• [YOUR INSTRUCTIONS]: Of the entries below, return exactly those lines that fall between the one containing "ATOM 145 N N" and the one containing "ATOM 194 N N", the two end lines included.

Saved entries
=== Begin Enclosure ===
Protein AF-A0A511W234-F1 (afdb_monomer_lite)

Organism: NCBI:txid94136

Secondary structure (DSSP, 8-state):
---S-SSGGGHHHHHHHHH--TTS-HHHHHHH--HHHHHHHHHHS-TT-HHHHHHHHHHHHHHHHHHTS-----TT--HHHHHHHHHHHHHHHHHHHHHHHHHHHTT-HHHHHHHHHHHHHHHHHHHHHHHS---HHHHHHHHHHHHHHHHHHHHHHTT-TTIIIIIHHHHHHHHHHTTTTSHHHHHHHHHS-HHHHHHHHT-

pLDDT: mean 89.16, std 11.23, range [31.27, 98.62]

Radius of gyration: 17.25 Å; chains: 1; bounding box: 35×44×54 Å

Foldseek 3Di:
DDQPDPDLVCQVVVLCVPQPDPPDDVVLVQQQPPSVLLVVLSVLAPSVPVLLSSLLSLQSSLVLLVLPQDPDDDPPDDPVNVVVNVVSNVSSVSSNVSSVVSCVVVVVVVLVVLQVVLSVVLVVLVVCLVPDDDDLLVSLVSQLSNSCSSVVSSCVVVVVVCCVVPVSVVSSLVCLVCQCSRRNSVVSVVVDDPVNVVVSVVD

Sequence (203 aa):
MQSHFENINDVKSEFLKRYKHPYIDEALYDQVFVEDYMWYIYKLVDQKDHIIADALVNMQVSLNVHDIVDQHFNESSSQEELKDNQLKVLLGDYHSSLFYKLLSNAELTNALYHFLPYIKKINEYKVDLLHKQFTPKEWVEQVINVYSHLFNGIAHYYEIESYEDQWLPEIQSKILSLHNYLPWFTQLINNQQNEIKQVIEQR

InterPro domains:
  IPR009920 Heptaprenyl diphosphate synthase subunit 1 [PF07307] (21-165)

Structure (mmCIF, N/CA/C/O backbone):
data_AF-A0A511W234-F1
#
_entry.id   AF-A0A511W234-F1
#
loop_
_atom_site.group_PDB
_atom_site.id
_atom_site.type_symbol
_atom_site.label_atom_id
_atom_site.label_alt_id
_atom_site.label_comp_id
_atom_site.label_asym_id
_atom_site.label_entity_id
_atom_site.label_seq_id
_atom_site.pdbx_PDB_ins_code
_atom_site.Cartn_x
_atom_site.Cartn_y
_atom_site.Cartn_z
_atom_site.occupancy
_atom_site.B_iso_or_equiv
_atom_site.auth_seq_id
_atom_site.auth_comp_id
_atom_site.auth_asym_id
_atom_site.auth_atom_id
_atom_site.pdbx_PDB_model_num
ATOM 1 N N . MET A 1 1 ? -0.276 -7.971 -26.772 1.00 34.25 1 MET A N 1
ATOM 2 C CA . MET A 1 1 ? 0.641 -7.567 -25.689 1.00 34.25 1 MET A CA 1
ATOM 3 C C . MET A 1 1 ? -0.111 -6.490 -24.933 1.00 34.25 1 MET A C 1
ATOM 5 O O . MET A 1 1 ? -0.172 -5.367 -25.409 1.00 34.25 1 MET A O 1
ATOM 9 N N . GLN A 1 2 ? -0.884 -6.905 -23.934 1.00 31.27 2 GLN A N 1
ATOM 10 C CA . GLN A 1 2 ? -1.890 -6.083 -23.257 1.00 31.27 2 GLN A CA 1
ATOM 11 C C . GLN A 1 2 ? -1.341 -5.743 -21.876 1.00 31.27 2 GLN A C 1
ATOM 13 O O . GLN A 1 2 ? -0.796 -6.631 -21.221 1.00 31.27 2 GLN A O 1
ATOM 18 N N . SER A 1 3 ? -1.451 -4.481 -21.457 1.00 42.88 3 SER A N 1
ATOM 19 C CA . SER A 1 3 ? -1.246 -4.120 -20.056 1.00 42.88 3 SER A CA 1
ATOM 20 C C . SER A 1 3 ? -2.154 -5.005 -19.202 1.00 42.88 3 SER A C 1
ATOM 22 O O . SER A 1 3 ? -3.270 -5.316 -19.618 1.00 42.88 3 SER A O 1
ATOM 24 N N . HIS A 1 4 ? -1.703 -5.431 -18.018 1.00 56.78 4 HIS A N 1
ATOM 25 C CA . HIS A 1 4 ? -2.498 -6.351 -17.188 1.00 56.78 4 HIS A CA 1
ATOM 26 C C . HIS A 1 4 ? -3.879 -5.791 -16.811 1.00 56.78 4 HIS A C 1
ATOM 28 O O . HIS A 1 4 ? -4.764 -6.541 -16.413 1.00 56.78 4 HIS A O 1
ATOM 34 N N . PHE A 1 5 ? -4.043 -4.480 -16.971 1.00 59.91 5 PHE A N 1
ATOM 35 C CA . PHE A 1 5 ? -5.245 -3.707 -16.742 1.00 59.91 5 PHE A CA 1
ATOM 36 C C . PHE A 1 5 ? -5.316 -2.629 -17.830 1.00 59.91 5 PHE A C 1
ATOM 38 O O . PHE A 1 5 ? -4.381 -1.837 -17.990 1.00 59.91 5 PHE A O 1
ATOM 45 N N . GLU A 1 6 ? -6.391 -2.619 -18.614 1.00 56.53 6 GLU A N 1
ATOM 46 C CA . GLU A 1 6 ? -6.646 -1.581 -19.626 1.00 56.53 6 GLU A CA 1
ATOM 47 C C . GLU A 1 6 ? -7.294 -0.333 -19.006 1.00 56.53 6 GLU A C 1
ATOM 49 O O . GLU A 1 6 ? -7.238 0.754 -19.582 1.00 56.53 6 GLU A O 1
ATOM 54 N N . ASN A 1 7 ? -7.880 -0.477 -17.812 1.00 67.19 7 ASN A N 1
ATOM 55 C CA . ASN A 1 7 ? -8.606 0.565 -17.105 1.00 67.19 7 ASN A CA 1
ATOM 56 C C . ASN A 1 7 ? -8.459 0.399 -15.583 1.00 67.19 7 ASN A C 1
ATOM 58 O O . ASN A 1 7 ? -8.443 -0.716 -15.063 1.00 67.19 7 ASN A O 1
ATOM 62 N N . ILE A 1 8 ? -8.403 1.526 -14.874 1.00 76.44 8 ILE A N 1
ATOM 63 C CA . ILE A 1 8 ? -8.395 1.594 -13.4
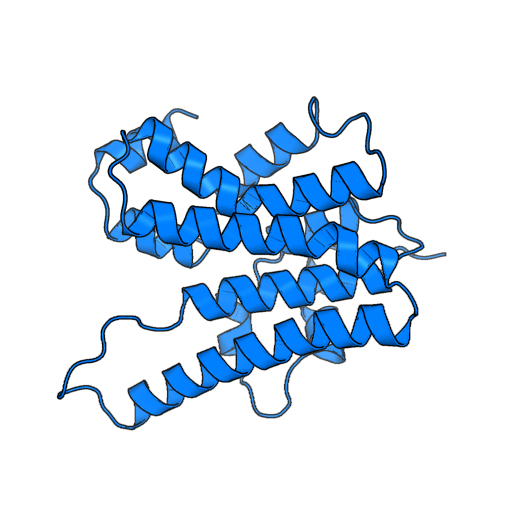11 1.00 76.44 8 ILE A CA 1
ATOM 64 C C . ILE A 1 8 ? -9.609 0.894 -12.785 1.00 76.44 8 ILE A C 1
ATOM 66 O O . ILE A 1 8 ? -9.476 0.234 -11.760 1.00 76.44 8 ILE A O 1
ATOM 70 N N . ASN A 1 9 ? -10.759 0.958 -13.465 1.00 73.81 9 ASN A N 1
ATOM 71 C CA . ASN A 1 9 ? -12.030 0.400 -12.995 1.00 73.81 9 ASN A CA 1
ATOM 72 C C . ASN A 1 9 ? -12.015 -1.132 -12.867 1.00 73.81 9 ASN A C 1
ATOM 74 O O . ASN A 1 9 ? -12.850 -1.701 -12.169 1.00 73.81 9 ASN A O 1
ATOM 78 N N . ASP A 1 10 ? -11.076 -1.808 -13.533 1.00 83.69 10 ASP A N 1
ATOM 79 C CA . ASP A 1 10 ? -10.994 -3.268 -13.510 1.00 83.69 10 ASP A CA 1
ATOM 80 C C . ASP A 1 10 ? -9.993 -3.774 -12.462 1.00 83.69 10 ASP A C 1
ATOM 82 O O . ASP A 1 10 ? -10.001 -4.966 -12.136 1.00 83.69 10 ASP A O 1
ATOM 86 N N . VAL A 1 11 ? -9.170 -2.877 -11.893 1.00 87.88 11 VAL A N 1
ATOM 87 C CA . VAL A 1 11 ? -8.025 -3.215 -11.031 1.00 87.88 11 VAL A CA 1
ATOM 88 C C . VAL A 1 11 ? -8.437 -4.096 -9.865 1.00 87.88 11 VAL A C 1
ATOM 90 O O . VAL A 1 11 ? -7.875 -5.173 -9.652 1.00 87.88 11 VAL A O 1
ATOM 93 N N . LYS A 1 12 ? -9.463 -3.672 -9.132 1.00 91.69 12 LYS A N 1
ATOM 94 C CA . LYS A 1 12 ? -9.971 -4.423 -7.991 1.00 91.69 12 LYS A CA 1
ATOM 95 C C . LYS A 1 12 ? -10.636 -5.723 -8.410 1.00 91.69 12 LYS A C 1
ATOM 97 O O . LYS A 1 12 ? -10.363 -6.759 -7.813 1.00 91.69 12 LYS A O 1
ATOM 102 N N . SER A 1 13 ? -11.483 -5.691 -9.437 1.00 91.50 13 SER A N 1
ATOM 103 C CA . SER A 1 13 ? -12.249 -6.870 -9.848 1.00 91.50 13 SER A CA 1
ATOM 104 C C . SER A 1 13 ? -11.335 -8.028 -10.275 1.00 91.50 13 SER A C 1
ATOM 106 O O . SER A 1 13 ? -11.526 -9.162 -9.833 1.00 91.50 13 SER A O 1
ATOM 108 N N . GLU A 1 14 ? -10.280 -7.754 -11.046 1.00 90.50 14 GLU A N 1
ATOM 109 C 
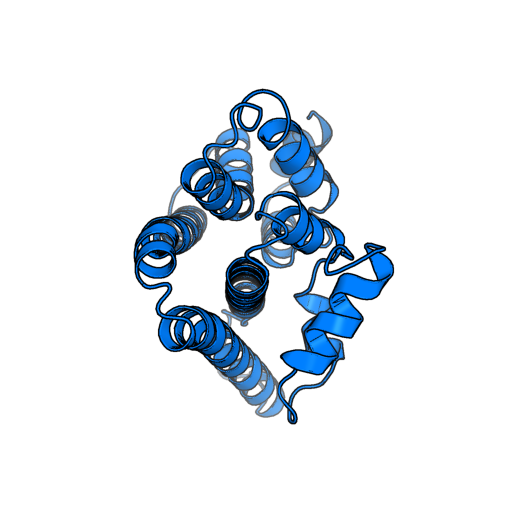CA . GLU A 1 14 ? -9.302 -8.766 -11.461 1.00 90.50 14 GLU A CA 1
ATOM 110 C C . GLU A 1 14 ? -8.346 -9.160 -10.329 1.00 90.50 14 GLU A C 1
ATOM 112 O O . GLU A 1 14 ? -7.904 -10.311 -10.263 1.00 90.50 14 GLU A O 1
ATOM 117 N N . PHE A 1 15 ? -8.027 -8.246 -9.406 1.00 93.88 15 PHE A N 1
ATOM 118 C CA . PHE A 1 15 ? -7.283 -8.600 -8.198 1.00 93.88 15 PHE A CA 1
ATOM 119 C C . PHE A 1 15 ? -8.081 -9.583 -7.328 1.00 93.88 15 PHE A C 1
ATOM 121 O O . PHE A 1 15 ? -7.572 -10.642 -6.957 1.00 93.88 15 PHE A O 1
ATOM 128 N N . LEU A 1 16 ? -9.355 -9.290 -7.056 1.00 94.38 16 LEU A N 1
ATOM 129 C CA . LEU A 1 16 ? -10.213 -10.123 -6.215 1.00 94.38 16 LEU A CA 1
ATOM 130 C C . LEU A 1 16 ? -10.505 -11.488 -6.845 1.00 94.38 16 LEU A C 1
ATOM 132 O O . LEU A 1 16 ? -10.506 -12.487 -6.130 1.00 94.38 16 LEU A O 1
ATOM 136 N N . LYS A 1 17 ? -10.649 -11.583 -8.173 1.00 94.31 17 LYS A N 1
ATOM 137 C CA . LYS A 1 17 ? -10.759 -12.883 -8.865 1.00 94.31 17 LYS A CA 1
ATOM 138 C C . LYS A 1 17 ? -9.585 -13.822 -8.569 1.00 94.31 17 LYS A C 1
ATOM 140 O O . LYS A 1 17 ? -9.766 -15.037 -8.569 1.00 94.31 17 LYS A O 1
ATOM 145 N N . ARG A 1 18 ? -8.388 -13.271 -8.345 1.00 94.44 18 ARG A N 1
ATOM 146 C CA . ARG A 1 18 ? -7.138 -14.032 -8.192 1.00 94.44 18 ARG A CA 1
ATOM 147 C C . ARG A 1 18 ? -6.733 -14.242 -6.736 1.00 94.44 18 ARG A C 1
ATOM 149 O O . ARG A 1 18 ? -6.200 -15.300 -6.407 1.00 94.44 18 ARG A O 1
ATOM 156 N N . TYR A 1 19 ? -6.975 -13.250 -5.881 1.00 96.56 19 TYR A N 1
ATOM 157 C CA . TYR A 1 19 ? -6.382 -13.187 -4.543 1.00 96.56 19 TYR A CA 1
ATOM 158 C C . TYR A 1 19 ? -7.395 -13.017 -3.410 1.00 96.56 19 TYR A C 1
ATOM 160 O O . TYR A 1 19 ? -6.983 -12.951 -2.256 1.00 96.56 19 TYR A O 1
ATOM 168 N N . LYS A 1 20 ? -8.705 -12.954 -3.683 1.00 95.94 20 LYS A N 1
ATOM 169 C CA . LYS A 1 20 ? -9.715 -12.925 -2.616 1.00 95.94 20 LYS A CA 1
ATOM 170 C C . LYS A 1 20 ? -9.691 -14.235 -1.831 1.00 95.94 20 LYS A C 1
ATOM 172 O O . LYS A 1 20 ? -9.752 -15.322 -2.409 1.00 95.94 20 LYS A O 1
ATOM 177 N N . HIS A 1 21 ? -9.665 -14.141 -0.505 1.00 95.38 21 HIS A N 1
ATOM 178 C CA . HIS A 1 21 ? -9.807 -15.320 0.337 1.00 95.38 21 HIS A CA 1
ATOM 179 C C . HIS A 1 21 ? -11.274 -15.808 0.334 1.00 95.38 21 HIS A C 1
ATOM 181 O O . HIS A 1 21 ? -12.173 -14.997 0.565 1.00 95.38 21 HIS A O 1
ATOM 187 N N . PRO A 1 22 ? -11.562 -17.114 0.144 1.00 92.06 22 PRO A N 1
ATOM 188 C CA . PRO A 1 22 ? -12.934 -17.617 -0.035 1.00 92.06 22 PRO A CA 1
ATOM 189 C C . PRO A 1 22 ? -13.901 -17.345 1.124 1.00 92.06 22 PRO A C 1
ATOM 191 O O . PRO A 1 22 ? -15.111 -17.321 0.926 1.00 92.06 22 PRO A O 1
ATOM 194 N N . TYR A 1 23 ? -13.370 -17.177 2.335 1.00 88.62 23 TYR A N 1
ATOM 195 C CA . TYR A 1 23 ? -14.156 -16.976 3.556 1.00 88.62 23 TYR A CA 1
ATOM 196 C C . TYR A 1 23 ? -14.282 -15.506 3.973 1.00 88.62 23 TYR A C 1
ATOM 198 O O . TYR A 1 23 ? -14.777 -15.231 5.063 1.00 88.62 23 TYR A O 1
ATOM 206 N N . ILE A 1 24 ? -13.799 -14.574 3.150 1.00 92.62 24 ILE A N 1
ATOM 207 C CA . ILE A 1 24 ? -13.796 -13.145 3.458 1.00 92.62 24 ILE A CA 1
ATOM 208 C C . ILE A 1 24 ? -14.775 -12.425 2.534 1.00 92.62 24 ILE A C 1
ATOM 210 O O . ILE A 1 24 ? -14.744 -12.596 1.312 1.00 92.62 24 ILE A O 1
ATOM 214 N N . ASP A 1 25 ? -15.652 -11.627 3.140 1.00 91.19 25 ASP A N 1
ATOM 215 C CA . ASP A 1 25 ? -16.609 -10.796 2.418 1.00 91.19 25 ASP A CA 1
ATOM 216 C C . ASP A 1 25 ? -15.878 -9.726 1.591 1.00 91.19 25 ASP A C 1
ATOM 218 O O . ASP A 1 25 ? -14.853 -9.179 1.999 1.00 91.19 25 ASP A O 1
ATOM 222 N N . GLU A 1 26 ? -16.428 -9.412 0.423 1.00 91.62 26 GLU A N 1
ATOM 223 C CA . GLU A 1 26 ? -15.942 -8.321 -0.419 1.00 91.62 26 GLU A CA 1
ATOM 224 C C . GLU A 1 26 ? -15.999 -6.966 0.285 1.00 91.62 26 GLU A C 1
ATOM 226 O O . GLU A 1 26 ? -15.105 -6.147 0.094 1.00 91.62 26 GLU A O 1
ATOM 231 N N . ALA A 1 27 ? -16.973 -6.771 1.178 1.00 90.94 27 ALA A N 1
ATOM 232 C CA . ALA A 1 27 ? -17.119 -5.542 1.952 1.00 90.94 27 ALA A CA 1
ATOM 233 C C . ALA A 1 27 ? -15.885 -5.210 2.813 1.00 90.94 27 ALA A C 1
ATOM 235 O O . ALA A 1 27 ? -15.635 -4.043 3.121 1.00 90.94 27 ALA A O 1
ATOM 236 N N . LEU A 1 28 ? -15.084 -6.211 3.207 1.00 90.69 28 LEU A N 1
ATOM 237 C CA . LEU A 1 28 ? -13.819 -5.957 3.901 1.00 90.69 28 LEU A CA 1
ATOM 238 C C . LEU A 1 28 ? -12.743 -5.452 2.930 1.00 90.69 28 LEU A C 1
ATOM 240 O O . LEU A 1 28 ? -11.969 -4.561 3.271 1.00 90.69 28 LEU A O 1
ATOM 244 N N . TYR A 1 29 ? -12.732 -5.957 1.695 1.00 93.56 29 TYR A N 1
ATOM 245 C CA . TYR A 1 29 ? -11.852 -5.463 0.637 1.00 93.56 29 TYR A CA 1
ATOM 246 C C . TYR A 1 29 ? -12.207 -4.039 0.201 1.00 93.56 29 TYR A C 1
ATOM 248 O O . TYR A 1 29 ? -11.304 -3.267 -0.111 1.00 93.56 29 TYR A O 1
ATOM 256 N N . ASP A 1 30 ? -13.488 -3.662 0.229 1.00 91.56 30 ASP A N 1
ATOM 257 C CA . ASP A 1 30 ? -13.942 -2.290 -0.042 1.00 91.56 30 ASP A CA 1
ATOM 258 C C . ASP A 1 30 ? -13.298 -1.253 0.883 1.00 91.56 30 ASP A C 1
ATOM 260 O O . ASP A 1 30 ? -13.052 -0.126 0.462 1.00 91.56 30 ASP A O 1
ATOM 264 N N . GLN A 1 31 ? -12.977 -1.645 2.117 1.00 90.88 31 GLN A N 1
ATOM 265 C CA . GLN A 1 31 ? -12.374 -0.758 3.110 1.00 90.88 31 GLN A CA 1
ATOM 266 C C . GLN A 1 31 ? -10.867 -0.576 2.915 1.00 90.88 31 GLN A C 1
ATOM 268 O O . GLN A 1 31 ? -10.321 0.435 3.338 1.00 90.88 31 GLN A O 1
ATOM 273 N N . VAL A 1 32 ? -10.176 -1.542 2.305 1.00 92.62 32 VAL A N 1
ATOM 274 C CA . VAL A 1 32 ? -8.699 -1.582 2.276 1.00 92.62 32 VAL A CA 1
ATOM 275 C C . VAL A 1 32 ? -8.115 -1.462 0.872 1.00 92.62 32 VAL A C 1
ATOM 277 O O . VAL A 1 32 ? -6.926 -1.176 0.722 1.00 92.62 32 VAL A O 1
ATOM 280 N N . PHE A 1 33 ? -8.922 -1.672 -0.168 1.00 93.81 33 PHE A N 1
ATOM 281 C CA . PHE A 1 33 ? -8.487 -1.629 -1.559 1.00 93.81 33 PHE A CA 1
ATOM 282 C C . PHE A 1 33 ? -8.802 -0.268 -2.191 1.00 93.81 33 PHE A C 1
ATOM 284 O O . PHE A 1 33 ? -9.857 -0.066 -2.791 1.00 93.81 33 PHE A O 1
ATOM 291 N N . VAL A 1 34 ? -7.861 0.670 -2.077 1.00 91.38 34 VAL A N 1
ATOM 292 C CA . VAL A 1 34 ? -7.964 2.002 -2.694 1.00 91.38 34 VAL A CA 1
ATOM 293 C C . VAL A 1 34 ? -7.468 1.931 -4.140 1.00 91.38 34 VAL A C 1
ATOM 295 O O . VAL A 1 34 ? -6.266 2.011 -4.386 1.00 91.38 34 VAL A O 1
ATOM 298 N N . GLU A 1 35 ? -8.384 1.759 -5.098 1.00 90.69 35 GLU A N 1
ATOM 299 C CA . GLU A 1 35 ? -8.079 1.516 -6.523 1.00 90.69 35 GLU A CA 1
ATOM 300 C C . GLU A 1 35 ? -7.098 2.526 -7.115 1.00 90.69 35 GLU A C 1
ATOM 302 O O . GLU A 1 35 ? -6.087 2.132 -7.696 1.00 90.69 35 GLU A O 1
ATOM 307 N N . ASP A 1 36 ? -7.349 3.817 -6.884 1.00 88.00 36 ASP A N 1
ATOM 308 C CA . ASP A 1 36 ? -6.489 4.906 -7.344 1.00 88.00 36 ASP A CA 1
ATOM 309 C C . ASP A 1 36 ? -5.043 4.751 -6.884 1.00 88.00 36 ASP A C 1
ATOM 311 O O . ASP A 1 36 ? -4.126 5.015 -7.653 1.00 88.00 36 ASP A O 1
ATOM 315 N N . TYR A 1 37 ? -4.834 4.311 -5.645 1.00 89.88 37 TYR A N 1
ATOM 316 C CA . TYR A 1 37 ? -3.508 4.093 -5.083 1.00 89.88 37 TYR A CA 1
ATOM 317 C C . TYR A 1 37 ? -2.874 2.813 -5.646 1.00 89.88 37 TYR A C 1
ATOM 319 O O . TYR A 1 37 ? -1.721 2.826 -6.079 1.00 89.88 37 TYR A O 1
ATOM 327 N N . MET A 1 38 ? -3.635 1.712 -5.696 1.00 92.12 38 MET A N 1
ATOM 328 C CA . MET A 1 38 ? -3.153 0.422 -6.213 1.00 92.12 38 MET A CA 1
ATOM 329 C C . MET A 1 38 ? -2.763 0.511 -7.692 1.00 92.12 38 MET A C 1
ATOM 331 O O . MET A 1 38 ? -1.822 -0.145 -8.138 1.00 92.12 38 MET A O 1
ATOM 335 N N . TRP A 1 39 ? -3.439 1.371 -8.450 1.00 90.56 39 TRP A N 1
ATOM 336 C CA . TRP A 1 39 ? -3.137 1.634 -9.848 1.00 90.56 39 TRP A CA 1
ATOM 337 C C . TRP A 1 39 ? -1.720 2.172 -10.080 1.00 90.56 39 TRP A C 1
ATOM 339 O O . TRP A 1 39 ? -1.072 1.774 -11.048 1.00 90.56 39 TRP A O 1
ATOM 349 N N . TYR A 1 40 ? -1.194 3.018 -9.185 1.00 92.12 40 TYR A N 1
ATOM 350 C CA . TYR A 1 40 ? 0.183 3.514 -9.314 1.00 92.12 40 TYR A CA 1
ATOM 351 C C . TYR A 1 40 ? 1.219 2.399 -9.177 1.00 92.12 40 TYR A C 1
ATOM 353 O O . TYR A 1 40 ? 2.245 2.453 -9.852 1.00 92.12 40 TYR A O 1
ATOM 361 N N . ILE A 1 41 ? 0.945 1.360 -8.377 1.00 94.50 41 ILE A N 1
ATOM 362 C CA . ILE A 1 41 ? 1.839 0.197 -8.271 1.00 94.50 41 ILE A CA 1
ATOM 363 C C . ILE A 1 41 ? 1.937 -0.482 -9.641 1.00 94.50 41 ILE A C 1
ATOM 365 O O . ILE A 1 41 ? 3.036 -0.707 -10.141 1.00 94.50 41 ILE A O 1
ATOM 369 N N . TYR A 1 42 ? 0.797 -0.735 -10.288 1.00 91.94 42 TYR A N 1
ATOM 370 C CA . TYR A 1 42 ? 0.765 -1.341 -11.621 1.00 91.94 42 TYR A CA 1
ATOM 371 C C . TYR A 1 42 ? 1.372 -0.458 -12.717 1.00 91.94 42 TYR A C 1
ATOM 373 O O . TYR A 1 42 ? 1.900 -0.989 -13.689 1.00 91.94 42 TYR A O 1
ATOM 381 N N . LYS A 1 43 ? 1.306 0.872 -12.580 1.00 90.75 43 LYS A N 1
ATOM 382 C CA . LYS A 1 43 ? 1.919 1.808 -13.533 1.00 90.75 43 LYS A CA 1
ATOM 383 C C . LYS A 1 43 ? 3.439 1.889 -13.424 1.00 90.75 43 LYS A C 1
ATOM 385 O O . LYS A 1 43 ? 4.092 2.072 -14.447 1.00 90.75 43 LYS A O 1
ATOM 390 N N . LEU A 1 44 ? 3.976 1.833 -12.207 1.00 92.69 44 LEU A N 1
ATOM 391 C CA . LEU A 1 44 ? 5.409 2.004 -11.959 1.00 92.69 44 LEU A CA 1
ATOM 392 C C . LEU A 1 44 ? 6.205 0.707 -12.126 1.00 92.69 44 LEU A C 1
ATOM 394 O O . LEU A 1 44 ? 7.397 0.757 -12.403 1.00 92.69 44 LEU A O 1
ATOM 398 N N . VAL A 1 45 ? 5.567 -0.448 -11.953 1.00 93.75 45 VAL A N 1
ATOM 399 C CA . VAL A 1 45 ? 6.194 -1.746 -12.222 1.00 93.75 45 VAL A CA 1
ATOM 400 C C . VAL A 1 45 ? 6.276 -1.987 -13.734 1.00 93.75 45 VAL A C 1
ATOM 402 O O . VAL A 1 45 ? 5.317 -1.704 -14.454 1.00 93.75 45 VAL A O 1
ATOM 405 N N . ASP A 1 46 ? 7.399 -2.537 -14.224 1.00 85.12 46 ASP A N 1
ATOM 406 C CA . ASP A 1 46 ? 7.522 -2.953 -15.629 1.00 85.12 46 ASP A CA 1
ATOM 407 C C . ASP A 1 46 ? 6.347 -3.874 -15.996 1.00 85.12 46 ASP A C 1
ATOM 409 O O . ASP A 1 46 ? 6.021 -4.831 -15.290 1.00 85.12 46 ASP A O 1
ATOM 413 N N . GLN A 1 47 ? 5.708 -3.598 -17.133 1.00 80.38 47 GLN A N 1
ATOM 414 C CA . GLN A 1 47 ? 4.599 -4.397 -17.645 1.00 80.38 47 GLN A CA 1
ATOM 415 C C . GLN A 1 47 ? 4.977 -5.864 -17.883 1.00 80.38 47 GLN A C 1
ATOM 417 O O . GLN A 1 47 ? 4.093 -6.688 -18.047 1.00 80.38 47 GLN A O 1
ATOM 422 N N . LYS A 1 48 ? 6.255 -6.232 -17.933 1.00 81.81 48 LYS A N 1
ATOM 423 C CA . LYS A 1 48 ? 6.677 -7.638 -18.020 1.00 81.81 48 LYS A CA 1
ATOM 424 C C . LYS A 1 48 ? 6.694 -8.338 -16.657 1.00 81.81 48 LYS A C 1
ATOM 426 O O . LYS A 1 48 ? 6.560 -9.559 -16.611 1.00 81.81 48 LYS A O 1
ATOM 431 N N . ASP A 1 49 ? 6.754 -7.578 -15.566 1.00 90.56 49 ASP A N 1
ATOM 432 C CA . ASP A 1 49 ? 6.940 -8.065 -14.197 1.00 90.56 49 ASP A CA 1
=== End Enclosure ===
• [OUTPUT FOR THIS TASK]:
ATOM 145 N N . ARG A 1 18 ? -8.388 -13.271 -8.345 1.00 94.44 18 ARG A N 1
ATOM 146 C CA . ARG A 1 18 ? -7.138 -14.032 -8.192 1.00 94.44 18 ARG A CA 1
ATOM 147 C C . ARG A 1 18 ? -6.733 -14.242 -6.736 1.00 94.44 18 ARG A C 1
ATOM 149 O O . ARG A 1 18 ? -6.200 -15.300 -6.407 1.00 94.44 18 ARG A O 1
ATOM 156 N N . TYR A 1 19 ? -6.975 -13.250 -5.881 1.00 96.56 19 TYR A N 1
ATOM 157 C CA . TYR A 1 19 ? -6.382 -13.187 -4.543 1.00 96.56 19 TYR A CA 1
ATOM 158 C C . TYR A 1 19 ? -7.395 -13.017 -3.410 1.00 96.56 19 TYR A C 1
ATOM 160 O O . TYR A 1 19 ? -6.983 -12.951 -2.256 1.00 96.56 19 TYR A O 1
ATOM 168 N N . LYS A 1 20 ? -8.705 -12.954 -3.683 1.00 95.94 20 LYS A N 1
ATOM 169 C CA . LYS A 1 20 ? -9.715 -12.925 -2.616 1.00 95.94 20 LYS A CA 1
ATOM 170 C C . LYS A 1 20 ? -9.691 -14.235 -1.831 1.00 95.94 20 LYS A C 1
ATOM 172 O O . LYS A 1 20 ? -9.752 -15.322 -2.409 1.00 95.94 20 LYS A O 1
ATOM 177 N N . HIS A 1 21 ? -9.665 -14.141 -0.505 1.00 95.38 21 HIS A N 1
ATOM 178 C CA . HIS A 1 21 ? -9.807 -15.320 0.337 1.00 95.38 21 HIS A CA 1
ATOM 179 C C . HIS A 1 21 ? -11.274 -15.808 0.334 1.00 95.38 21 HIS A C 1
ATOM 181 O O . HIS A 1 21 ? -12.173 -14.997 0.565 1.00 95.38 21 HIS A O 1
ATOM 187 N N . PRO A 1 22 ? -11.562 -17.114 0.144 1.00 92.06 22 PRO A N 1
ATOM 188 C CA . PRO A 1 22 ? -12.934 -17.617 -0.035 1.00 92.06 22 PRO A CA 1
ATOM 189 C C . PRO A 1 22 ? -13.901 -17.345 1.124 1.00 92.06 22 PRO A C 1
ATOM 191 O O . PRO A 1 22 ? -15.111 -17.321 0.926 1.00 92.06 22 PRO A O 1
ATOM 194 N N . TYR A 1 23 ? -13.370 -17.177 2.335 1.00 88.62 23 TYR A N 1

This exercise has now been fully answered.